Published 07/04/2016

The IPCC said Kent Police could have handled several of Anne-Marie Birch's calls better
The IPCC said Kent Police could have handled several of Anne-Marie Birch's calls better

A woman killed by her estranged husband had repeatedly reported concerns about his behaviour to police, an investigation revealed.

Anne-Marie Birch, 47, was strangled in a field near her home in Ramsgate, Kent, in November 2013 after a relentless campaign of harassment by Lee Birch. He was later jailed for life for murder.

Mrs Birch contacted police on nine separate occasions in the months leading up to her death, the Independent Police Complaints Commission (IPCC) disclosed.

The watchdog concluded that Kent Police could have handled several of her calls better.

Problems cited included incorrect logging of calls and a lack of awareness among some staff about non-molestation orders (NMOs).

Mrs Birch, who ran a dog-walking business, obtained an NMO against her husband less than seven weeks before her death.

Officers who spoke to the victim before she obtained the order may have failed to identify or investigate potential offences committed by her husband, including harassment and making threats to kill, the probe found.

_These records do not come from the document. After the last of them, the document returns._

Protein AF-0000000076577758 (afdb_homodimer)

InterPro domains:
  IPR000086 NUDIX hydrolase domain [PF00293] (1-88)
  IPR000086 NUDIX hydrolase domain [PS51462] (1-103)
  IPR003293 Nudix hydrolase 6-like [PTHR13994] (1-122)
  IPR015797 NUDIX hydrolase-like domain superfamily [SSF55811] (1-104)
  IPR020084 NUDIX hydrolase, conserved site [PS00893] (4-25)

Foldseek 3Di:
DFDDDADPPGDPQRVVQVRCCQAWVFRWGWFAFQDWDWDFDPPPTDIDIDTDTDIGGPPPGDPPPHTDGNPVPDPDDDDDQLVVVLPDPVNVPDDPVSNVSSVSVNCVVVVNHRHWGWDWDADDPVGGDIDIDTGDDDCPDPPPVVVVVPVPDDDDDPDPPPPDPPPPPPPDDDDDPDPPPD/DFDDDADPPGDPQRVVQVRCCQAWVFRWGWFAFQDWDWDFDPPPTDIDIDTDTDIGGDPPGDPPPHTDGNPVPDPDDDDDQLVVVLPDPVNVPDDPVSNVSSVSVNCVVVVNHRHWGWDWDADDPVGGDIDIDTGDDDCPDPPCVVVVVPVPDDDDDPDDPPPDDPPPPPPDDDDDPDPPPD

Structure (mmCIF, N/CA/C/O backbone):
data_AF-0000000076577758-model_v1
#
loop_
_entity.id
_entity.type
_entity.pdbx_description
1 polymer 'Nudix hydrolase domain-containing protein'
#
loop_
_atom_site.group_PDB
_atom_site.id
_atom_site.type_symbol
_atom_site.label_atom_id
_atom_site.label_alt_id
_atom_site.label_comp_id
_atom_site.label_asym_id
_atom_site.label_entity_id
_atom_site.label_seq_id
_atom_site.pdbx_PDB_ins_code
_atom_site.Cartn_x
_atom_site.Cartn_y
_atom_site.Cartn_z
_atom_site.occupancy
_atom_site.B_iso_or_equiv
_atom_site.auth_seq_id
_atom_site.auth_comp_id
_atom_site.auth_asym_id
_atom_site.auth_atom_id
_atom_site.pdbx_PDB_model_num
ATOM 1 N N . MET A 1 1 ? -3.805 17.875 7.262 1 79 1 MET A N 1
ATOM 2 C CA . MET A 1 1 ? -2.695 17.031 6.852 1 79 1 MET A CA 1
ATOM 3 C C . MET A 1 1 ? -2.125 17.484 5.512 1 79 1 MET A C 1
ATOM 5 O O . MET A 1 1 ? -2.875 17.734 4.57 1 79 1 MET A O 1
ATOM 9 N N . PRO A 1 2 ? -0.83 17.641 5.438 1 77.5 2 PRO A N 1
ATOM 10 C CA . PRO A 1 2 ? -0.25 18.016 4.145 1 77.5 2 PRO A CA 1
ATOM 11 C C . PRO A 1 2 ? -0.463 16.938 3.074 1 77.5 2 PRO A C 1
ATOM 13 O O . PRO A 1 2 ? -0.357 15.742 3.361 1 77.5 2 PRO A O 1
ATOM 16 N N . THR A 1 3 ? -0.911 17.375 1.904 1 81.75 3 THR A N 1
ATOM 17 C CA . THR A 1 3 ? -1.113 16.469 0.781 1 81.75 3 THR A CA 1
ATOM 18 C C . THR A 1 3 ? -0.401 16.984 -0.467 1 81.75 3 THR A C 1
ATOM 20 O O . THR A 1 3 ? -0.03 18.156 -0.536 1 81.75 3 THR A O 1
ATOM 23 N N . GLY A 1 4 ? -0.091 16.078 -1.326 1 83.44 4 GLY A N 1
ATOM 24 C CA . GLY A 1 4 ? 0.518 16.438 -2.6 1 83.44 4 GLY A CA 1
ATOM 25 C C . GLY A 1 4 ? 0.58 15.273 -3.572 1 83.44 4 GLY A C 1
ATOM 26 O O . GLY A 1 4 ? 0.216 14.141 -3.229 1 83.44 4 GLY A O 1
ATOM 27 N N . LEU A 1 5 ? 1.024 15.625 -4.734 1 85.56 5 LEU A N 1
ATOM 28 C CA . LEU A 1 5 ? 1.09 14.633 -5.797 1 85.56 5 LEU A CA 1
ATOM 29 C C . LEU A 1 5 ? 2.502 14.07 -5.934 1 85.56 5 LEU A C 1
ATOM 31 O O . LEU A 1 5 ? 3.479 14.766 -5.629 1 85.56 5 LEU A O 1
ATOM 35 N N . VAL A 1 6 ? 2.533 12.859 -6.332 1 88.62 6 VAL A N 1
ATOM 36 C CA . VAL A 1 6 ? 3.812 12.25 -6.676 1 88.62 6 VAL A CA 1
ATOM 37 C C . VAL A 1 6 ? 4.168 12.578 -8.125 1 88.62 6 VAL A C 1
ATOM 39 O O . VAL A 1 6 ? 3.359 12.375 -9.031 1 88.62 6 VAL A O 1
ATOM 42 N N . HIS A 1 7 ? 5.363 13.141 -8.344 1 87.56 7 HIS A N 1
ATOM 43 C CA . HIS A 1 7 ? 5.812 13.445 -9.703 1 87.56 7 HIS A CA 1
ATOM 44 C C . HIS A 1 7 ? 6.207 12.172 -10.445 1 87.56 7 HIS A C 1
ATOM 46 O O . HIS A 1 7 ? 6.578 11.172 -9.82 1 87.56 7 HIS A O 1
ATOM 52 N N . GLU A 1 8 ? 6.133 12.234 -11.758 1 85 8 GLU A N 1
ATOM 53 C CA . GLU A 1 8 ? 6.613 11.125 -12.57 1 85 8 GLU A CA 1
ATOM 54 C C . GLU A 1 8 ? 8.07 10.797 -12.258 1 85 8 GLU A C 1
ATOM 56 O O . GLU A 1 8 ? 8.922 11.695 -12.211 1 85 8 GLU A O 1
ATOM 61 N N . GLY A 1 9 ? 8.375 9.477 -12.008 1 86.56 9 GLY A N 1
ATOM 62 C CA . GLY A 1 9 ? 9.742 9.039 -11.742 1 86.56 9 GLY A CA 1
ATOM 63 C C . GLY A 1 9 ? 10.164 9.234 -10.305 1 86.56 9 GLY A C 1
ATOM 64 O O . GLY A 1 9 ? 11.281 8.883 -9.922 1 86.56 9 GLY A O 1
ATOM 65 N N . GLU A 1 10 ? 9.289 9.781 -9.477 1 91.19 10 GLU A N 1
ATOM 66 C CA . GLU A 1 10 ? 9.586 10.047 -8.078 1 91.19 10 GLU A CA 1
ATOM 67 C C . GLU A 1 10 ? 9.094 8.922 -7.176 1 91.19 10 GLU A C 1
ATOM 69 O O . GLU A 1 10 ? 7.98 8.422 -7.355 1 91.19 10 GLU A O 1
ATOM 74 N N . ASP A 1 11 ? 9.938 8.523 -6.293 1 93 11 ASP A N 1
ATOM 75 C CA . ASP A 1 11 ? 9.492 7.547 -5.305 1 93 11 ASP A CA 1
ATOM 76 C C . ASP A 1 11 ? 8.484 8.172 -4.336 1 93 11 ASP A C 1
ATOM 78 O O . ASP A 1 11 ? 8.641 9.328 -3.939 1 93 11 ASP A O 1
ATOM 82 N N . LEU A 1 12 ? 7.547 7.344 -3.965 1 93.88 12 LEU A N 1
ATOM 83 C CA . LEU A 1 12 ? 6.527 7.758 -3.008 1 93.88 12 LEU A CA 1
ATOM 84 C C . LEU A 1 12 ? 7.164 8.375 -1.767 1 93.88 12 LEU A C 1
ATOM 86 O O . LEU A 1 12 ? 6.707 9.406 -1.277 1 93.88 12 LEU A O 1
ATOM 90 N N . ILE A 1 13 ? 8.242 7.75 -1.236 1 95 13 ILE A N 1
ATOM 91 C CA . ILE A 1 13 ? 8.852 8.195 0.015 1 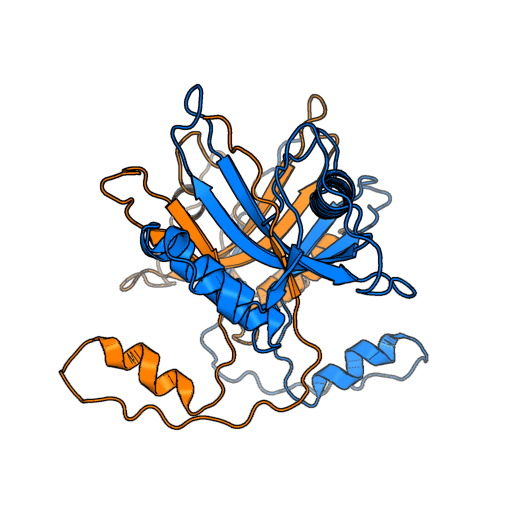95 13 ILE A CA 1
ATOM 92 C C . ILE A 1 13 ? 9.523 9.547 -0.188 1 95 13 ILE A C 1
ATOM 94 O O . ILE A 1 13 ? 9.516 10.391 0.709 1 95 13 ILE A O 1
ATOM 98 N N . GLU A 1 14 ? 10.086 9.797 -1.379 1 94.88 14 GLU A N 1
ATOM 99 C CA . GLU A 1 14 ? 10.656 11.102 -1.696 1 94.88 14 GLU A CA 1
ATOM 100 C C . GLU A 1 14 ? 9.57 12.164 -1.827 1 94.88 14 GLU A C 1
ATOM 102 O O . GLU A 1 14 ? 9.734 13.297 -1.37 1 94.88 14 GLU A O 1
ATOM 107 N N . ALA A 1 15 ? 8.516 11.805 -2.486 1 92.81 15 ALA A N 1
ATOM 108 C CA . ALA A 1 15 ? 7.406 12.734 -2.715 1 92.81 15 ALA A CA 1
ATOM 109 C C . ALA A 1 15 ? 6.824 13.227 -1.395 1 92.81 15 ALA A C 1
ATOM 111 O O . ALA A 1 15 ? 6.609 14.43 -1.217 1 92.81 15 ALA A O 1
ATOM 112 N N . VAL A 1 16 ? 6.586 12.305 -0.475 1 93.75 16 VAL A N 1
ATOM 113 C CA . VAL A 1 16 ? 5.938 12.695 0.774 1 93.75 16 VAL A CA 1
ATOM 114 C C . VAL A 1 16 ? 6.875 13.586 1.586 1 93.75 16 VAL A C 1
ATOM 116 O O . VAL A 1 16 ? 6.43 14.539 2.229 1 93.75 16 VAL A O 1
ATOM 119 N N . GLU A 1 17 ? 8.156 13.273 1.584 1 93.19 17 GLU A N 1
ATOM 120 C CA . GLU A 1 17 ? 9.125 14.125 2.279 1 93.19 17 GLU A CA 1
ATOM 121 C C . GLU A 1 17 ? 9.18 15.516 1.658 1 93.19 17 GLU A C 1
ATOM 123 O O . GLU A 1 17 ? 9.188 16.516 2.373 1 93.19 17 GLU A O 1
ATOM 128 N N . ARG A 1 18 ? 9.18 15.539 0.329 1 93.44 18 ARG A N 1
ATOM 129 C CA . ARG A 1 18 ? 9.234 16.812 -0.387 1 93.44 18 ARG A CA 1
ATOM 130 C C . ARG A 1 18 ? 7.988 17.641 -0.107 1 93.44 18 ARG A C 1
ATOM 132 O O . ARG A 1 18 ? 8.094 18.828 0.212 1 93.44 18 ARG A O 1
ATOM 139 N N . GLU A 1 19 ? 6.801 17.031 -0.256 1 90.19 19 GLU A N 1
ATOM 140 C CA . GLU A 1 19 ? 5.539 17.75 -0.085 1 90.19 19 GLU A CA 1
ATOM 141 C C . GLU A 1 19 ? 5.414 18.312 1.326 1 90.19 19 GLU A C 1
ATOM 143 O O . GLU A 1 19 ? 4.914 19.422 1.513 1 90.19 19 GLU A O 1
ATOM 148 N N . VAL A 1 20 ? 5.82 17.578 2.363 1 89.06 20 VAL A N 1
ATOM 149 C CA . VAL A 1 20 ? 5.762 18.047 3.74 1 89.06 20 VAL A CA 1
ATOM 150 C C . VAL A 1 20 ? 6.691 19.25 3.908 1 89.06 20 VAL A C 1
ATOM 152 O O . VAL A 1 20 ? 6.312 20.25 4.523 1 89.06 20 VAL A O 1
ATOM 155 N N . LEU A 1 21 ? 7.887 19.141 3.342 1 88.56 21 LEU A N 1
ATOM 156 C CA . LEU A 1 21 ? 8.828 20.25 3.412 1 88.56 21 LEU A CA 1
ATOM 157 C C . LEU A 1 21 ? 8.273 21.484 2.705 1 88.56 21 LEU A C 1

On the morning of her death, Mrs Birch called police to report her husband had been hiding in her back garden.

The IPCC concluded the call was answered by a trainee call handler and had not been properly logged.

IPCC commissioner Mary Cunneen said: "Ultimately it is Lee Birch who takes full responsibility for the campaign of harassment against Anne-Marie which culminated in her tragic death.

"Our investigation found that Kent Police could have performed better when Anne-Marie called them for help and we have made 12 recommendations to the force highlighting important areas where its practices can be improved.

"We have also agreed with Kent Police that eight individual officers and three call centre workers should receive specific learning points so the mistakes made in this case are not repeated in the future."

During the investigation, four members of Kent Police staff - a control room team leader, a supervisor and two call handlers - were interviewed under notice.

None had a case to answer for misconduct, the IPCC found.

Kent Police said: " The IPCC report into how Kent Police handled certain aspects of Anne-Marie Birch's contact with us prior to the day of her murder makes for disappointing reading.

"We aim to put victims at the heart of everything we do and clearly there were steps we could have taken to improve the service Anne-Marie received when she had concerns about her estranged husband's behaviour.

"As soon as it became clear there were areas needing improvement, those improvements were made and they have been in place for a significant period of time.

"While Kent Police recognises it could have offered a better service to Anne-Marie, it became clear in our investigation that her estranged husband had a very determined and clear intention to do her serious harm.

"Our sympathies remain with her family and those who were close to her."